• [DATA SECTION]:
#####
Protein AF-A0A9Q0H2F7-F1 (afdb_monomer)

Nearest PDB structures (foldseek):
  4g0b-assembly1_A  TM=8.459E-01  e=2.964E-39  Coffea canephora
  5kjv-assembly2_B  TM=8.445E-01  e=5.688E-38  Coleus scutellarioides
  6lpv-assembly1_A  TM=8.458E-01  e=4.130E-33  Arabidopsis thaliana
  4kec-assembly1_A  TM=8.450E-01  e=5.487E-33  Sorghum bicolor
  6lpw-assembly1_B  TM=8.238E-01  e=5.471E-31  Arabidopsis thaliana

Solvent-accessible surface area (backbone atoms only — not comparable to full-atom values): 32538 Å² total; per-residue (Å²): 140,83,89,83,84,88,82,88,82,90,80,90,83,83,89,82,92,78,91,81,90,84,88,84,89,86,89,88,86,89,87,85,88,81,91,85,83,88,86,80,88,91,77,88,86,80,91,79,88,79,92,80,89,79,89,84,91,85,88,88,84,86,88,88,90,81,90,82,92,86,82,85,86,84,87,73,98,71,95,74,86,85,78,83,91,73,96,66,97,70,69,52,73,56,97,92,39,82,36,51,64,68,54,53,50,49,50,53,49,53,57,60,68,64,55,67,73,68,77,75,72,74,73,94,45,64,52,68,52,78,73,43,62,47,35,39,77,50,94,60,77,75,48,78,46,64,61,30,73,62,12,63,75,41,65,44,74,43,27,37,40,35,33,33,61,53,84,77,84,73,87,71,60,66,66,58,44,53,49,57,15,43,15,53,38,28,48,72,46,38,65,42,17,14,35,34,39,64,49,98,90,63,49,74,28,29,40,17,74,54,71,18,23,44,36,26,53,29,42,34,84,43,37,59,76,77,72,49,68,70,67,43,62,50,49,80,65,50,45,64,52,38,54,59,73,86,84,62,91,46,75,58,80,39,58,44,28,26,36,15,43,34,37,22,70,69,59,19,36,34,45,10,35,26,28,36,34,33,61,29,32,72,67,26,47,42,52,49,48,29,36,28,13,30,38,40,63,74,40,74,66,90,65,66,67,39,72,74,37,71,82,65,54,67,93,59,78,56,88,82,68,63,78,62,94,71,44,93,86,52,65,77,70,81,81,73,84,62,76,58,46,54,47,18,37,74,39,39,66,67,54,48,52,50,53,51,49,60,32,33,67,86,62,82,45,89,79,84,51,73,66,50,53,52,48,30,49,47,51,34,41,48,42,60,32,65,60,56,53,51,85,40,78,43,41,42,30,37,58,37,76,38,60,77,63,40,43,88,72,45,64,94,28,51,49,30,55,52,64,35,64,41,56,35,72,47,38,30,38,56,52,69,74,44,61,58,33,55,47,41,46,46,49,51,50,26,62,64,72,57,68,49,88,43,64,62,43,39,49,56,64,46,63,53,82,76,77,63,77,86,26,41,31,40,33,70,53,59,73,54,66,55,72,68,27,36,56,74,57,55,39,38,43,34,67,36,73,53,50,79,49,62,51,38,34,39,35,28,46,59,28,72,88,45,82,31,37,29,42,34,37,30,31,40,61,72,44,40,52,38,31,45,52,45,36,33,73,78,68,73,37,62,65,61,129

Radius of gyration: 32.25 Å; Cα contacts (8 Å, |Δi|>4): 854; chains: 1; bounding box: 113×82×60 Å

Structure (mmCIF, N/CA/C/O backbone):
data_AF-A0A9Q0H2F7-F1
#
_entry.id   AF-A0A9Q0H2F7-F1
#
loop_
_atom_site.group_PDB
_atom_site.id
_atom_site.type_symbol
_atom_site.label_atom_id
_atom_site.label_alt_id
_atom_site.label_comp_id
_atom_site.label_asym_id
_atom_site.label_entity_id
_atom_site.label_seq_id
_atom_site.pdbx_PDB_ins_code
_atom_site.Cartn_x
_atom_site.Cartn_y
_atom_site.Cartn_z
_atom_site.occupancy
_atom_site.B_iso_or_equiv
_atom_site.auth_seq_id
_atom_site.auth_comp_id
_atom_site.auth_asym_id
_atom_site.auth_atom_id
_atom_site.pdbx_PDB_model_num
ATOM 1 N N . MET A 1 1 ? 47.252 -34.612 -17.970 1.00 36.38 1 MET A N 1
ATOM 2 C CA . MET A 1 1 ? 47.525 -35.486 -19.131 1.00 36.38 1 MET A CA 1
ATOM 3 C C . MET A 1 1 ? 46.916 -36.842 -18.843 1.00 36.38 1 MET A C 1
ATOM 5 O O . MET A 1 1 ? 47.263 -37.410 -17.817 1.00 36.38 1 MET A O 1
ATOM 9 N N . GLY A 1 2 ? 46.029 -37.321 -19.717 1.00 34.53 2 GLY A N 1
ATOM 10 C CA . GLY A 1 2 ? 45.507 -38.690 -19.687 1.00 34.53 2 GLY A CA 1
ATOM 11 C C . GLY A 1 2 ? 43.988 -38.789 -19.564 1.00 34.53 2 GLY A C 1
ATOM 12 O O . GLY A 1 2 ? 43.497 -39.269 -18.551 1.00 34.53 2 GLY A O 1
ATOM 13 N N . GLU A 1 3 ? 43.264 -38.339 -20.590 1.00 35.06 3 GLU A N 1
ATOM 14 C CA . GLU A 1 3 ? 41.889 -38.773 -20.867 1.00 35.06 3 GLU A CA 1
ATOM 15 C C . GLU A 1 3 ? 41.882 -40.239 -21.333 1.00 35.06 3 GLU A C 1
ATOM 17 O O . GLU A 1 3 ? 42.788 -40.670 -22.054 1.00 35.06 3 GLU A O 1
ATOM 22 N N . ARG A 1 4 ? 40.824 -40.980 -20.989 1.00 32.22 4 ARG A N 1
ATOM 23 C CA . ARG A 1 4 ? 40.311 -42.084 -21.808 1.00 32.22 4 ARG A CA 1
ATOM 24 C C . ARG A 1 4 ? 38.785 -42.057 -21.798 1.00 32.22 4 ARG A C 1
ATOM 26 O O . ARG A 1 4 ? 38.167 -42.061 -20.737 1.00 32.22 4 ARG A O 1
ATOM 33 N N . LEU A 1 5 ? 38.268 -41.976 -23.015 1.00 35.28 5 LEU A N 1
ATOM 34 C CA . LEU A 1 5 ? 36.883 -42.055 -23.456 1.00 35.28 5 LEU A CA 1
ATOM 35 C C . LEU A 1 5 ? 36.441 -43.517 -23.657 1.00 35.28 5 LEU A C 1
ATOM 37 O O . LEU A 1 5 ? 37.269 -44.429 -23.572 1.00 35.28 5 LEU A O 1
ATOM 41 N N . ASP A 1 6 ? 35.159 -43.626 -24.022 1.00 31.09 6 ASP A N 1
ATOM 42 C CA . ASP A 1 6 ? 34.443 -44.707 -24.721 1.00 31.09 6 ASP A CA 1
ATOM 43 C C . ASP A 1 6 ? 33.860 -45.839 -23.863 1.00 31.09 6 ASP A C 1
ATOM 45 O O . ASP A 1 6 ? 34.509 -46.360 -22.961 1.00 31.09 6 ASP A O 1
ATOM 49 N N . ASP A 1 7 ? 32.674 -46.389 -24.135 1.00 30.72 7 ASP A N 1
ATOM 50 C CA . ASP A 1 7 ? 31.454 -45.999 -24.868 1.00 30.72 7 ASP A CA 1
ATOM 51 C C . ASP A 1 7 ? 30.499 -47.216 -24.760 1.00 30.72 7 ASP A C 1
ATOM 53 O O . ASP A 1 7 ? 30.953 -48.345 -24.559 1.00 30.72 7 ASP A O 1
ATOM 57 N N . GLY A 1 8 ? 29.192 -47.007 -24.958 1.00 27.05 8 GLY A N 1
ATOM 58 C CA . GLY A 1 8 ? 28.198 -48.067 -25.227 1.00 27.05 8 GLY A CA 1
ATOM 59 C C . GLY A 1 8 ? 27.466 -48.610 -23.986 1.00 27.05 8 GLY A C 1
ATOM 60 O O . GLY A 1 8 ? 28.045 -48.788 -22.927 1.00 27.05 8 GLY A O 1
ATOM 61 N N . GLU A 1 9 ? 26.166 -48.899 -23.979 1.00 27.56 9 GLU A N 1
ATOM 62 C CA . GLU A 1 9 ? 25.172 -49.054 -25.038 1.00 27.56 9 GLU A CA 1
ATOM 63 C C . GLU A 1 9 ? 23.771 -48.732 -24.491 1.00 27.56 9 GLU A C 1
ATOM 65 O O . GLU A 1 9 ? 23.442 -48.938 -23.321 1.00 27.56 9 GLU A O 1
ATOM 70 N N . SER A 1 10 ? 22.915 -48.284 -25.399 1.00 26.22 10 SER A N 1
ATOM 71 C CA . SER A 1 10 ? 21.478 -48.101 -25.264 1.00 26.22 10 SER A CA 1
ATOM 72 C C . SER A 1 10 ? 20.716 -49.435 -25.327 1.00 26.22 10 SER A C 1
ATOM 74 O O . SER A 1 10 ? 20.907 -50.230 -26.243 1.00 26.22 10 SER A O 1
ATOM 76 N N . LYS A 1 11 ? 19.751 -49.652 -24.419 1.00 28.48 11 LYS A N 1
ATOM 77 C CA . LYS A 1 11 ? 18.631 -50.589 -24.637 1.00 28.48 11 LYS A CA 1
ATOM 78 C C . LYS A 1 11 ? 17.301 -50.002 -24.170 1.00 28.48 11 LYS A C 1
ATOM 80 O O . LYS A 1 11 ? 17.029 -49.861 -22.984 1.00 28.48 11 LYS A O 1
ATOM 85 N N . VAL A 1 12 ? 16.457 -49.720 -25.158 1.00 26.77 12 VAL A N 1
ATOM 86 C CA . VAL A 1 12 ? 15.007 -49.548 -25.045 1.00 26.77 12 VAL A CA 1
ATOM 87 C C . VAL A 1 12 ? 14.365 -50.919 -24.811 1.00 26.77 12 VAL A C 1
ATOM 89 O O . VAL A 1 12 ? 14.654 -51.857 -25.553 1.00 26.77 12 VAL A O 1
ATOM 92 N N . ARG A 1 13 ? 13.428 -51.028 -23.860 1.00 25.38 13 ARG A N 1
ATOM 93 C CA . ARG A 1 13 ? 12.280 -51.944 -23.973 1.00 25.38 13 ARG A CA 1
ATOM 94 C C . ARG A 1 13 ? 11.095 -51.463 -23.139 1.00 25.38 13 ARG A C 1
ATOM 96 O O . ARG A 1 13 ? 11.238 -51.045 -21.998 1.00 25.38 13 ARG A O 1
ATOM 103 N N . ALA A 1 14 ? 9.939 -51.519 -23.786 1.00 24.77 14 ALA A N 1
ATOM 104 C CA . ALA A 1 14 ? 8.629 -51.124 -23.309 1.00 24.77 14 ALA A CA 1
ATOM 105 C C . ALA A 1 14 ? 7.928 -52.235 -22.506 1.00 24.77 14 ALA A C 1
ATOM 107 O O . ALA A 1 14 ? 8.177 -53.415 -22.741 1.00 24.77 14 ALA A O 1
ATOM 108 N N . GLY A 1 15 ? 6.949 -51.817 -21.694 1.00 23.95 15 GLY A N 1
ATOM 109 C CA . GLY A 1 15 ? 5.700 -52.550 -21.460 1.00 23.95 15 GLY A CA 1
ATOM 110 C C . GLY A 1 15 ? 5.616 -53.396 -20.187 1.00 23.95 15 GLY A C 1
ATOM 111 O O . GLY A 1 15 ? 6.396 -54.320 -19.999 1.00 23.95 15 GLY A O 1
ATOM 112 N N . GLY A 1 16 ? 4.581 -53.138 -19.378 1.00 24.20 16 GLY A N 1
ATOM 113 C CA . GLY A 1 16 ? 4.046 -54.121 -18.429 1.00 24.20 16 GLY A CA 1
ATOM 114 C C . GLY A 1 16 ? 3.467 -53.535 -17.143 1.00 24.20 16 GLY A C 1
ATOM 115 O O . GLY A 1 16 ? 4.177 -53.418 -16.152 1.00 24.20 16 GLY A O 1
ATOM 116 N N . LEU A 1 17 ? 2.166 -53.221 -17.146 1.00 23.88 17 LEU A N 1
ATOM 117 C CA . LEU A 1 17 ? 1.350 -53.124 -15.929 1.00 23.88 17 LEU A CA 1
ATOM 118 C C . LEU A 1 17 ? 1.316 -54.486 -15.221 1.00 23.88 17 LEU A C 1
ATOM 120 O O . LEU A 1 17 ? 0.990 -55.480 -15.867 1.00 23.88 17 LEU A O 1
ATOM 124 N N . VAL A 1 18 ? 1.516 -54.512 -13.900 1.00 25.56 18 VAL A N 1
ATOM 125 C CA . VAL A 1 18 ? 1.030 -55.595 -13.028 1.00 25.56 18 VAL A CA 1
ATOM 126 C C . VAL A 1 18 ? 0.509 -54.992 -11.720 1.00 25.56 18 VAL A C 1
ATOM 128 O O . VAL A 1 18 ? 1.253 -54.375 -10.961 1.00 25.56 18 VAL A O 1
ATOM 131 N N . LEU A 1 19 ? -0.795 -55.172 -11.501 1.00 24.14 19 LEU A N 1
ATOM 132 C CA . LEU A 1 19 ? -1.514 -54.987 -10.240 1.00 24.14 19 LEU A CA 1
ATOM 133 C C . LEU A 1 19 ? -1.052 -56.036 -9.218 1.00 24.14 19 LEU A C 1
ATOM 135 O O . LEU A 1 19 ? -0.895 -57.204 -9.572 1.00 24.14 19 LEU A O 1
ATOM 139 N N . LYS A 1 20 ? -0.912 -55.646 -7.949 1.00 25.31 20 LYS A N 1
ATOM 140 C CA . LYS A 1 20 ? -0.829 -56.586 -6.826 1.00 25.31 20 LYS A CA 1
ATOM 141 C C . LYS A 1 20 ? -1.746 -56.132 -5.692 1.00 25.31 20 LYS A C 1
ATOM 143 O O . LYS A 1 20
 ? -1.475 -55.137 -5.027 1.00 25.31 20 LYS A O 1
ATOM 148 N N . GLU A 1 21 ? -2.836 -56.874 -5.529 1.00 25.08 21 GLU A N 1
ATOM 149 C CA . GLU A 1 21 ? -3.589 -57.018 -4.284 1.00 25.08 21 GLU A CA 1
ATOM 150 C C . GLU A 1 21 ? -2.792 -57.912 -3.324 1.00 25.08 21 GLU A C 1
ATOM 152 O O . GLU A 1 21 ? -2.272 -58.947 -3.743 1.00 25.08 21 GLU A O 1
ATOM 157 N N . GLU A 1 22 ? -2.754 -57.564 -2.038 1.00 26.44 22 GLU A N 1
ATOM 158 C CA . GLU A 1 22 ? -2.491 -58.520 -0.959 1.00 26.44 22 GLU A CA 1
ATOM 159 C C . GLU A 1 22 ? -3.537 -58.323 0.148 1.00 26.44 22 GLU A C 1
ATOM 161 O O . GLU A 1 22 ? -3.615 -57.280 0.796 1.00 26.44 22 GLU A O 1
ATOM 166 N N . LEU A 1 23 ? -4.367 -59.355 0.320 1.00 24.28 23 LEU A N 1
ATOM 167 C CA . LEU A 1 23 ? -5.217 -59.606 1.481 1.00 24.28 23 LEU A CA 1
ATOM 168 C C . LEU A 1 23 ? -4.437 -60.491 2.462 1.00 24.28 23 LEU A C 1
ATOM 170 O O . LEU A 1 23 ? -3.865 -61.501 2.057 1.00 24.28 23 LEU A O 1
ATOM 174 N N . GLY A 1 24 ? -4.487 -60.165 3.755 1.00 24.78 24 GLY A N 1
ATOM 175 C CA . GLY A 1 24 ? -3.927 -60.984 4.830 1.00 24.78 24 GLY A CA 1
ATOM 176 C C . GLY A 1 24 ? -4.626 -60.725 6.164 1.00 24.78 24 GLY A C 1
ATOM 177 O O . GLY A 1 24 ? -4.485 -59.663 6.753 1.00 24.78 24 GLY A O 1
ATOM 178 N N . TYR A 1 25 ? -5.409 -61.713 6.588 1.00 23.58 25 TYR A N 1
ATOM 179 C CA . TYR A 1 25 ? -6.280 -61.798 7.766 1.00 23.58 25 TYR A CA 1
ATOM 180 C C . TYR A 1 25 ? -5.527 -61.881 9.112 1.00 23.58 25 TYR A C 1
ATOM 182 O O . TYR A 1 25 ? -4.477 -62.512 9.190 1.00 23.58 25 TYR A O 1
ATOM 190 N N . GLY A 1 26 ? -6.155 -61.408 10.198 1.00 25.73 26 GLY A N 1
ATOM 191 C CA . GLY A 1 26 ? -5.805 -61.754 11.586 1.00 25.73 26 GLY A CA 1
#####
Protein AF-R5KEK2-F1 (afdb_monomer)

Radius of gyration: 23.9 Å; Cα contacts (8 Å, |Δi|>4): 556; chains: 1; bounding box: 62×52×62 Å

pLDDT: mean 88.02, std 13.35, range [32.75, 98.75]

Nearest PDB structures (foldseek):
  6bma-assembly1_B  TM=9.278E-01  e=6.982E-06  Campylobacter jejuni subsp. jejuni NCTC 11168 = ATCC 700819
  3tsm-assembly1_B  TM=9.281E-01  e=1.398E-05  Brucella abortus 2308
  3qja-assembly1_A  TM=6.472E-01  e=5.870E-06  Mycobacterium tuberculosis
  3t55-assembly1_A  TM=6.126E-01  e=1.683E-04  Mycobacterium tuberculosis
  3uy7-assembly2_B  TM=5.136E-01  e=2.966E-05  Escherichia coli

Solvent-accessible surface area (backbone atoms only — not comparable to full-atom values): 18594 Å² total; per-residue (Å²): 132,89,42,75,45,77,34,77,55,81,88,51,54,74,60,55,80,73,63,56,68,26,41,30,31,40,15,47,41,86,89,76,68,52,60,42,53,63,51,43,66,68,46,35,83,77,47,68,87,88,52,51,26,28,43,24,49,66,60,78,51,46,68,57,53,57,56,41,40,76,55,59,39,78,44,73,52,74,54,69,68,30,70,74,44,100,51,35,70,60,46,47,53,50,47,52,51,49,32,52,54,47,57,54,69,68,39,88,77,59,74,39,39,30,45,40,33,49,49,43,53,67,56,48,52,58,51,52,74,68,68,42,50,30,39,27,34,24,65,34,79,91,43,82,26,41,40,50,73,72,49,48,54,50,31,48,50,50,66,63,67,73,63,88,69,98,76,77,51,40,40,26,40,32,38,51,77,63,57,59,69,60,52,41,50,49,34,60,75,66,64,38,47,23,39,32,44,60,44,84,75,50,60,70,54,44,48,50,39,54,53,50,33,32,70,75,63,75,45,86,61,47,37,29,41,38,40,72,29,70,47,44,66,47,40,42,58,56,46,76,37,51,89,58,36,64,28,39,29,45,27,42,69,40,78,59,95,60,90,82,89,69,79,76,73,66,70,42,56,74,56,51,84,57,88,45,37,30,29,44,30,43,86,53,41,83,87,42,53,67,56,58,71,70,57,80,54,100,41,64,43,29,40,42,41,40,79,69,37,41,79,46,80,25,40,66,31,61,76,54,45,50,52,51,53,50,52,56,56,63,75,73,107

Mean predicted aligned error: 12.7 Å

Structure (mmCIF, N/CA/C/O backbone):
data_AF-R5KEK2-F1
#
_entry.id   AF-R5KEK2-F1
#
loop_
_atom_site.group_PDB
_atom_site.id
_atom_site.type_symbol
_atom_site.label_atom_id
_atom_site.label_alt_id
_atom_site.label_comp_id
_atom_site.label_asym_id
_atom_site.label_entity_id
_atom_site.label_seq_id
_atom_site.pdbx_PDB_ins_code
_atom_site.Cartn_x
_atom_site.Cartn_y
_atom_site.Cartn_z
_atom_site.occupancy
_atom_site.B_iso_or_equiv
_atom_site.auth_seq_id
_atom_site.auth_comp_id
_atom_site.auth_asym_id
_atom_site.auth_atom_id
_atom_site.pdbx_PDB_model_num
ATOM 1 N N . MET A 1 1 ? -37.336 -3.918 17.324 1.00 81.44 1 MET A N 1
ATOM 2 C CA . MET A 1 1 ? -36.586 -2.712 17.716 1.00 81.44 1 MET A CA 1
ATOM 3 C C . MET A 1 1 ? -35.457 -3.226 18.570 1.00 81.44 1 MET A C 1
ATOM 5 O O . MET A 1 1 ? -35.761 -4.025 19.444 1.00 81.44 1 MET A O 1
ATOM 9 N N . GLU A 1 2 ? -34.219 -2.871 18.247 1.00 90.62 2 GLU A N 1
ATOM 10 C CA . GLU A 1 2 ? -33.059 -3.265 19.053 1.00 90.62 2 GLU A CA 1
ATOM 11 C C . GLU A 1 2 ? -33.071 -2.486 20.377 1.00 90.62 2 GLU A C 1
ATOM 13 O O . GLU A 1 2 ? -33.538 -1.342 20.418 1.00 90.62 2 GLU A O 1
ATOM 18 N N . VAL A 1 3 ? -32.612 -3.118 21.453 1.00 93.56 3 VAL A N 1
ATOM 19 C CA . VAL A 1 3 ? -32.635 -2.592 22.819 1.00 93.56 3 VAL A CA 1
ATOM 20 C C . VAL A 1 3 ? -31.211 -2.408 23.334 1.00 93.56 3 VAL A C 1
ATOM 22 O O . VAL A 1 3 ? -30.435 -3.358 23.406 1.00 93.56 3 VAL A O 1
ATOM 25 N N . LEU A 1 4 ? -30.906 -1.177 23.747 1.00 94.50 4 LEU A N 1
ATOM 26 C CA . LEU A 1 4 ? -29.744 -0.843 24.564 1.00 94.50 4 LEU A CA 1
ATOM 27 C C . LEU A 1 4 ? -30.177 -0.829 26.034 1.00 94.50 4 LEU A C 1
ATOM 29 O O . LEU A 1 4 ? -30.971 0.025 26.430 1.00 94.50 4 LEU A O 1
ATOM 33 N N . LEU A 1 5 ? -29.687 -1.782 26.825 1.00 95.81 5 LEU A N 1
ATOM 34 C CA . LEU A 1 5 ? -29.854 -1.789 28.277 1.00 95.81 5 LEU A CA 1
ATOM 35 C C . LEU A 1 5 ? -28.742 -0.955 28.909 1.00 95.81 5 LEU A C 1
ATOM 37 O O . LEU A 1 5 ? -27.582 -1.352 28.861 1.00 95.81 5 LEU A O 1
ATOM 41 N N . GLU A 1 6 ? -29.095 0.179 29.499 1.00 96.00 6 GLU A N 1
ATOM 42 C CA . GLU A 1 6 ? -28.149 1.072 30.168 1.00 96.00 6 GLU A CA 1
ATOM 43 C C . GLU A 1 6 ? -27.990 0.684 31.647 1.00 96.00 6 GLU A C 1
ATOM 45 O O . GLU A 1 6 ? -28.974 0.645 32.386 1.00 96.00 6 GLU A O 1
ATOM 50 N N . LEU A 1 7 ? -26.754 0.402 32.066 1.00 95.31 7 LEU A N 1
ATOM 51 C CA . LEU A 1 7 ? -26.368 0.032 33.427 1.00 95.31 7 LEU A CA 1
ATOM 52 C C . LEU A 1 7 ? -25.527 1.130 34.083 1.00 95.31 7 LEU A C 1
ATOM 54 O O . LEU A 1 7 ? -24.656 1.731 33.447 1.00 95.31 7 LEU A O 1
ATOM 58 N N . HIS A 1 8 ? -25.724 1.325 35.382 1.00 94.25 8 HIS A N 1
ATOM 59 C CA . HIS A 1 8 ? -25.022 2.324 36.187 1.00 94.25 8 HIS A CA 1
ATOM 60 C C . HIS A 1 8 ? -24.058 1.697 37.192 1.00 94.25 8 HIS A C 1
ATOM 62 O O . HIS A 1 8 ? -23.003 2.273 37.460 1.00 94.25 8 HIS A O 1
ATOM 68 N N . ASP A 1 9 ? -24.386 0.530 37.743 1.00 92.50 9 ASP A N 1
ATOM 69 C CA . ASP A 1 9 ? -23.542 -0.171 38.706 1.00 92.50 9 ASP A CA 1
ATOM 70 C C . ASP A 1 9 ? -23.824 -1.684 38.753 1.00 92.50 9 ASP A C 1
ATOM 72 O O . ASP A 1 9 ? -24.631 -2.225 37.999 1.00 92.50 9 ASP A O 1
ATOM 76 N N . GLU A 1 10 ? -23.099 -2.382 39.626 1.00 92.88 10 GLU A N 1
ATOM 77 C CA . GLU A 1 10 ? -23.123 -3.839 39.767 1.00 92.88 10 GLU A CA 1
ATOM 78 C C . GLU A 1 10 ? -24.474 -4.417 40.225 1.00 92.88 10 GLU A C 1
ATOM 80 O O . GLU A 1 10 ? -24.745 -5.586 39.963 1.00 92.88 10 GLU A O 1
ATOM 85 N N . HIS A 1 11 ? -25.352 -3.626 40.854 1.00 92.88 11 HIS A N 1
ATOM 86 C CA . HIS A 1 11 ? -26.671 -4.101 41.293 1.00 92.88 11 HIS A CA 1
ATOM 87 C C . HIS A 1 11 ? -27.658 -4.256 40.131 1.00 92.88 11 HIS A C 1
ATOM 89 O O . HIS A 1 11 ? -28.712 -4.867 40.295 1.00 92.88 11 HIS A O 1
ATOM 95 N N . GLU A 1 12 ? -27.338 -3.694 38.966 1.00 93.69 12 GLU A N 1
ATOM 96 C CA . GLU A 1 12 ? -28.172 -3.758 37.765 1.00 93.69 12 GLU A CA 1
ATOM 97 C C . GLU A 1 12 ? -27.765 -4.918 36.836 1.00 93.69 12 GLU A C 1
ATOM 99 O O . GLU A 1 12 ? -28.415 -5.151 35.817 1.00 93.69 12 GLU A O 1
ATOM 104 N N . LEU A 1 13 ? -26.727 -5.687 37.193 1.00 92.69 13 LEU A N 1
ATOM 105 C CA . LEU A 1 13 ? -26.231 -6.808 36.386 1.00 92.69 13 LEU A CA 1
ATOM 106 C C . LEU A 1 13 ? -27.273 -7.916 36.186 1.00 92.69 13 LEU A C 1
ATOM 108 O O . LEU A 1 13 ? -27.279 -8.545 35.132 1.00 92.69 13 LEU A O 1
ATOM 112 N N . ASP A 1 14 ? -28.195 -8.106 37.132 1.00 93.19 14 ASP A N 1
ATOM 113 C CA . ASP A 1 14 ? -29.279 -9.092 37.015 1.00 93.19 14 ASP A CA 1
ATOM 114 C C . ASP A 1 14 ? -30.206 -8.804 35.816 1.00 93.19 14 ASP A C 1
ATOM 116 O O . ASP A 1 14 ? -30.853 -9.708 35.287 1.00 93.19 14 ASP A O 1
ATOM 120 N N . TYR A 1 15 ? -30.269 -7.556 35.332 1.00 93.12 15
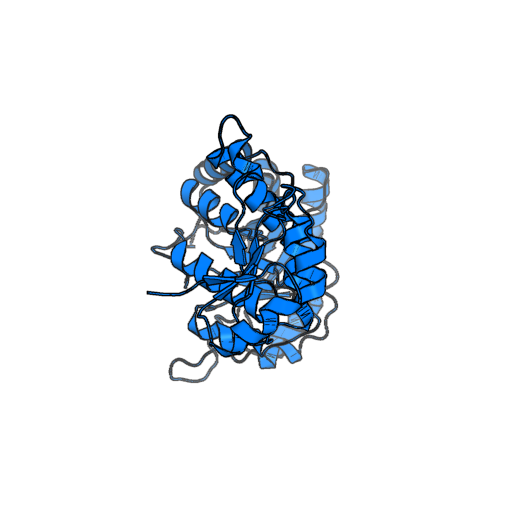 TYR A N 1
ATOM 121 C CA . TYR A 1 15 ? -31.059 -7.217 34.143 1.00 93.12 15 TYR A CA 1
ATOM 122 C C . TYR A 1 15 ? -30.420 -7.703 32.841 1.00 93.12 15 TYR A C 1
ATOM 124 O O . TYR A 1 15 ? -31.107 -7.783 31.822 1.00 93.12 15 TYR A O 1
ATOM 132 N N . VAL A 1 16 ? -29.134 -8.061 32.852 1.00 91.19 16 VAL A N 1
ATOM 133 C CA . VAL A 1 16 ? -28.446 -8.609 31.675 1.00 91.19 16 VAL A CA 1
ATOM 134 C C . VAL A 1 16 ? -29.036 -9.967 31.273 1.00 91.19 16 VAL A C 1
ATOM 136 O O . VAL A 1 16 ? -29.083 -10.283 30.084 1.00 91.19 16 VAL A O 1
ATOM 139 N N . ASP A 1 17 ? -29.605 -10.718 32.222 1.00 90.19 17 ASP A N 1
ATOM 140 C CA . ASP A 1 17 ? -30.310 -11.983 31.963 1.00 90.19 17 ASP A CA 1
#####
• [TASK GOAL]:
Isolate each line of the listing above that includes "Radius". Copy it.

• [OUTPUT FOR THIS TASK]:
Radius of gyration: 32.25 Å; Cα contacts (8 Å, |Δi|>4): 854; chains: 1; bounding box: 113×82×60 Å
Radius of gyration: 23.9 Å; Cα contacts (8 Å, |Δi|>4): 556; chains: 1; bounding box: 62×52×62 Å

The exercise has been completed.